学习Python2.7 Data model的心得笔记
Basic customization
object.hash()
每次update dict(如添加新key value, 或者get value)的时候,都会调用__hash__
获取key的hash值,来进行key的查找。
测试如下:
class HashTest(object):
def __init__(self, name):
self.name = name
def __hash__(self):
print "__hash__ was called here!"
return hash(self.name)
test1 = HashTest("hehe1")
test2 = HashTest("hehe2")
dict_test = dict()
dict_test[test1] = 0 # 输出会显示 __hash__ was called here!
dict_test[test2] = 1 # 同样,会显示 __hash__ was called here!
#获取value
dict_test[test1]
# __hash__ was called here!
# 0
dict_test[test2]
# __hash__ was called here!
# 1
如何更新value
test2 = "hehe1" # 我们将test2.name值改成与test1相同,则test1和test2的key的hash值应该相同
dict_test[test2] = 3 # 同样会显示 __hash__ was called here!
理论上现在dict_test里只有一个key就是test1的hash值, 这个key的value为3。但实际并不是
print dict_test
# 输出为 {<__main__.HashTest object at 0x10fcec250>: 3, <__main__.HashTest object at 0x10fcec650>: 0, <__main__.HashTest object at 0x10fcec250>: 1}
原因是dict在做update的时候,会调用__eq__对比key的值(我理解为key的id,或内存位置)。 python源码和分析,摘自这里:
static dictentry *
lookdict(dictobject *mp, PyObject *key, register long hash)
{
register size_t i;
register size_t perturb;
register dictentry *freeslot;
register size_t mask = (size_t)mp->ma_mask;
dictentry *ep0 = mp->ma_table;
register dictentry *ep;
register int cmp;
PyObject *startkey;
i = (size_t)hash & mask;
ep = &ep0[i];
if (ep->me_key == NULL || ep->me_key == key)
return ep;
if (ep->me_key == dummy)
freeslot = ep;
else {
if (ep->me_hash == hash) {
startkey = ep->me_key;
cmp = PyObject_RichCompareBool(startkey, key, Py_EQ); //比较key的值
if (cmp < 0)
return NULL;
if (ep0 == mp->ma_table && ep->me_key == startkey) {
if (cmp > 0) //只有key相等才会返回已有的位置,否则会寻找一个新的位置
return ep;
}
else {
/* The compare did major nasty stuff to the
* dict: start over.
* XXX A clever adversary could prevent this
* XXX from terminating.
*/
return lookdict(mp, key, hash);
}
}
freeslot = NULL;
}
...
}
原来python会调用Rich Compare(PyObject_RichCompareBool)
的方法去对比key的值。
__ne__, __eq__, __lt__, __le__
这些方法都是Rich Compare。
如果在rich comparison有定义的情况下,比较时(也就是==, !=, >=, <=, <, >
时)就直接调用rich comparison方法。不调用cmp。
如果在rich comparison没有定义的情况下,比较时会调用cmp。cmp的返回值分>0, <0, =0
三种情况,分别表示大于,小于,等于。比较式根据cmp的返回情况来返回最后的BOOL值(true或false)。

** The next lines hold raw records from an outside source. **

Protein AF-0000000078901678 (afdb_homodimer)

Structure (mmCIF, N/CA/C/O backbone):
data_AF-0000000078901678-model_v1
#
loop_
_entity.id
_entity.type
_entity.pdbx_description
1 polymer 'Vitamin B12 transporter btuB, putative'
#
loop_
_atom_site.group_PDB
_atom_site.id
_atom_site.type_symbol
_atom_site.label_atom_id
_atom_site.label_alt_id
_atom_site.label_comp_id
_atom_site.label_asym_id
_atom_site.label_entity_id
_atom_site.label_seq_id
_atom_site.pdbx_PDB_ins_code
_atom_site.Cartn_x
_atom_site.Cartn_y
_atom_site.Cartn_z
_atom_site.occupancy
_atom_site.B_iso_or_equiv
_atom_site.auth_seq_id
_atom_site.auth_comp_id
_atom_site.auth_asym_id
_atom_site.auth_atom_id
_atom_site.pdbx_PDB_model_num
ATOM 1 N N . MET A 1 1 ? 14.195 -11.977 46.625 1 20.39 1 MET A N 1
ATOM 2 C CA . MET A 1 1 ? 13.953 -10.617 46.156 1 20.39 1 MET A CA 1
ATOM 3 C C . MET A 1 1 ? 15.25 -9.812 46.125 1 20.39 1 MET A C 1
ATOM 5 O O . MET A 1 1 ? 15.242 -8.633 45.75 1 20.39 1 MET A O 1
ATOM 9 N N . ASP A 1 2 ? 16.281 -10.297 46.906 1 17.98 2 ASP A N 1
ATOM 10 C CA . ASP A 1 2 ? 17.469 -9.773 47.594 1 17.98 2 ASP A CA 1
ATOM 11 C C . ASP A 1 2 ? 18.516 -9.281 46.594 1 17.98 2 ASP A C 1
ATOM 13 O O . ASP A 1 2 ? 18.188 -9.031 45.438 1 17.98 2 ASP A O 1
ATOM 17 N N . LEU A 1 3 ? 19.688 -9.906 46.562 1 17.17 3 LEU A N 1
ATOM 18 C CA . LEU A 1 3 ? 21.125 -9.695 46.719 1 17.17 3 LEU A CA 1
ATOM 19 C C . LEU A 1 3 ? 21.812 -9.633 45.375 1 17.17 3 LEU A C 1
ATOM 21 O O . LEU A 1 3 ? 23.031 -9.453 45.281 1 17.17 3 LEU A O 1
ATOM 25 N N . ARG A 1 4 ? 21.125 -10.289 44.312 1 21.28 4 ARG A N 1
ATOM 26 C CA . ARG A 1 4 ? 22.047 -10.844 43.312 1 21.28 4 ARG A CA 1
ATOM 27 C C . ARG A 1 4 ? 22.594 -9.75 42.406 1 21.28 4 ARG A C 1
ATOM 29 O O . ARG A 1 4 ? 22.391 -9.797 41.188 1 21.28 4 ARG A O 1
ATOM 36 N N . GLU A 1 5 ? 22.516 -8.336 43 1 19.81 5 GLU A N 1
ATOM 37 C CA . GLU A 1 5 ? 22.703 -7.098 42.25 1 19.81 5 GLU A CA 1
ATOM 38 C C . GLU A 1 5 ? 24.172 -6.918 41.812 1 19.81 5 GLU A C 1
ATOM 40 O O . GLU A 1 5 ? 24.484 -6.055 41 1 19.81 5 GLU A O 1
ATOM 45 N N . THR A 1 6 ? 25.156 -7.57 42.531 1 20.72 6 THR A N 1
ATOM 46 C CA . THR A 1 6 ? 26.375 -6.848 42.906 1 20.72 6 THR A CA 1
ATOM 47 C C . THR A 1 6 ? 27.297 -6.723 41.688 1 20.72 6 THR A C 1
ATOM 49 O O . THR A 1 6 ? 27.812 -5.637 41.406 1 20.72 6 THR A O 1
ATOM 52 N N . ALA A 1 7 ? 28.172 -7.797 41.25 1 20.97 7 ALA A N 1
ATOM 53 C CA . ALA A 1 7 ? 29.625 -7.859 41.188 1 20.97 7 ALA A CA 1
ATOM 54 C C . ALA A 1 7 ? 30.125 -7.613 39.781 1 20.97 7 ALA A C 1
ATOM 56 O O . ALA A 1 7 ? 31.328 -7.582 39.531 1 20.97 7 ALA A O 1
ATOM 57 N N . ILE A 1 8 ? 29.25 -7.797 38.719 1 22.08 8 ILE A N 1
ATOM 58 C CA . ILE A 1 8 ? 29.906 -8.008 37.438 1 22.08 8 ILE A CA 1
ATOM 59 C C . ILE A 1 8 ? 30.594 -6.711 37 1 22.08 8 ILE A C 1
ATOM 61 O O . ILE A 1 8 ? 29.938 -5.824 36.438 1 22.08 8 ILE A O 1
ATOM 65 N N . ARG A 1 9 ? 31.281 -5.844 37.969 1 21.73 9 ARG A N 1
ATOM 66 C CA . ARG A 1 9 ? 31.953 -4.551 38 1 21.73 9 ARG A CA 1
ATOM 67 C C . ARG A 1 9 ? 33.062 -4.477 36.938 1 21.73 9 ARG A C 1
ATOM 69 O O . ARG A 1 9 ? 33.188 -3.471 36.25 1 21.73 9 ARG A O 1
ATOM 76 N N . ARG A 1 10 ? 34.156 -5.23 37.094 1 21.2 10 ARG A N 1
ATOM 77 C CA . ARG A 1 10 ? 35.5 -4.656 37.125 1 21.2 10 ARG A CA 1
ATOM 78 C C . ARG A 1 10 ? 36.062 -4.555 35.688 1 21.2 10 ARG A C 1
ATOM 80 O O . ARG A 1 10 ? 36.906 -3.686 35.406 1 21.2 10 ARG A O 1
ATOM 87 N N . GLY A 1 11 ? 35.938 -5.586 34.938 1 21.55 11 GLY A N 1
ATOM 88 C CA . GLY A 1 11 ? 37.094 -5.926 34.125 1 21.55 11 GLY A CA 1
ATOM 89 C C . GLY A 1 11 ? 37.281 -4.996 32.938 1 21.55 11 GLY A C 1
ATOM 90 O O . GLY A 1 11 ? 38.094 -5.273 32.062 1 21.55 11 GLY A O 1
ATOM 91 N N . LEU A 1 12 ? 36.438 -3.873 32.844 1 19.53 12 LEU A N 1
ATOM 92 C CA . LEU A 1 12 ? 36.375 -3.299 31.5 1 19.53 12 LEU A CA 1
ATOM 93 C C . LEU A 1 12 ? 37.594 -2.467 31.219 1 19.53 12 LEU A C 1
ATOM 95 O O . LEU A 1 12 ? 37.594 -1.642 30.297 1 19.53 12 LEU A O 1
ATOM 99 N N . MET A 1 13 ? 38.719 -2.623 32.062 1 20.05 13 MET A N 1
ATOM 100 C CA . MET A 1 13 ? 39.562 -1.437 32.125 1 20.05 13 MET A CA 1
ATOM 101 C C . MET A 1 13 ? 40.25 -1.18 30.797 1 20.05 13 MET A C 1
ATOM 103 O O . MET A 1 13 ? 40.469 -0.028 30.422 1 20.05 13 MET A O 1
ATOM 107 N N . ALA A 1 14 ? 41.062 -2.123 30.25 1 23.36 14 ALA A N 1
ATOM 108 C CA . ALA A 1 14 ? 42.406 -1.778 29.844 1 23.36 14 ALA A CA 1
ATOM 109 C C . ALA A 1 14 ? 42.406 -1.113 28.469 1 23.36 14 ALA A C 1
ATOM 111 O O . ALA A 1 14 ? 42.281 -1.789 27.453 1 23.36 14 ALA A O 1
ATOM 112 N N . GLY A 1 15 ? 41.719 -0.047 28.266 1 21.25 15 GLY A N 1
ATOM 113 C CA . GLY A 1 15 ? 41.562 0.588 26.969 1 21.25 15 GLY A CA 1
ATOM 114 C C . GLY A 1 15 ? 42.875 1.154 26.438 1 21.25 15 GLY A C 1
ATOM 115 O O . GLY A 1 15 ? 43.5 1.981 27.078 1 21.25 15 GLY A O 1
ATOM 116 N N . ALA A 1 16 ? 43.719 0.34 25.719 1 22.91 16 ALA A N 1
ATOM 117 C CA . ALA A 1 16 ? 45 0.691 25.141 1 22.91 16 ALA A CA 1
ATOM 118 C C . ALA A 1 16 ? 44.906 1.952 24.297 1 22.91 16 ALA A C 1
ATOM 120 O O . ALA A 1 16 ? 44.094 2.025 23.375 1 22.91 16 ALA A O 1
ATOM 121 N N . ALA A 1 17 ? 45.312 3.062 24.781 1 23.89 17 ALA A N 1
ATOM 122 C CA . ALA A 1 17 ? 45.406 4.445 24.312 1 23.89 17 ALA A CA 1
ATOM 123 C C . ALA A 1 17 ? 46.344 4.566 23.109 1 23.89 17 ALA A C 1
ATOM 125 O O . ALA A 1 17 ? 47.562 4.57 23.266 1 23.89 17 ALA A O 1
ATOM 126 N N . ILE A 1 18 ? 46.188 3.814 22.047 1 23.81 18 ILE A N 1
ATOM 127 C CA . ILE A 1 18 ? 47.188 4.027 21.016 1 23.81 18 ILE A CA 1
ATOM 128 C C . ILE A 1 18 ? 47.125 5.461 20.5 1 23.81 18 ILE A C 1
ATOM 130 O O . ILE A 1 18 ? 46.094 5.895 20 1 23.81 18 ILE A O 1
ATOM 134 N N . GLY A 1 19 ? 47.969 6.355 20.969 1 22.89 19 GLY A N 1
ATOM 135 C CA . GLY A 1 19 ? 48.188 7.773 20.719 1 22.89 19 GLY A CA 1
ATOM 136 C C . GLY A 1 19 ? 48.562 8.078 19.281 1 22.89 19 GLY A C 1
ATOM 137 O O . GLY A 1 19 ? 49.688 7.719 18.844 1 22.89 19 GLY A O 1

如果__cmp__和rich comparison都没定义的情况下,比较时,会比较对象的地址
大小。
__cmp__也可以通过cmp(a,b)直接调用。
所以,只要自定义__eq__
方法,让PyObject_RichCompareBool
调用这个自定义的__eq__
,就可以让我们使用自己想定义的key值比较方法。
class HashTest(object):
def __init__(self, name):
self.name = name
def __hash__(self):
print "__hash__ was called here!"
return hash(self.name)
def __eq__(self,r):
if self.name == r.name:
return True
else:
return False
test2 = "hehe1"
dict_test[test2] = 3
print d
# {<__main__.HashTest object at 0x10fcec810>: 3, <__main__.HashTest object at 0x10fcec650>: 1}
for k,v in dict_test.items():
print k.name, v
# hehe1 3
# hehe1 1
NOTE 但是这样, 通过dict_test就访问不到value等于1的对象了,除非改变值test2.name的值。
test2.name = "hehe2"
for k,v in dict_test.items():
print k.name, v
# hehe1 3
# hehe2 1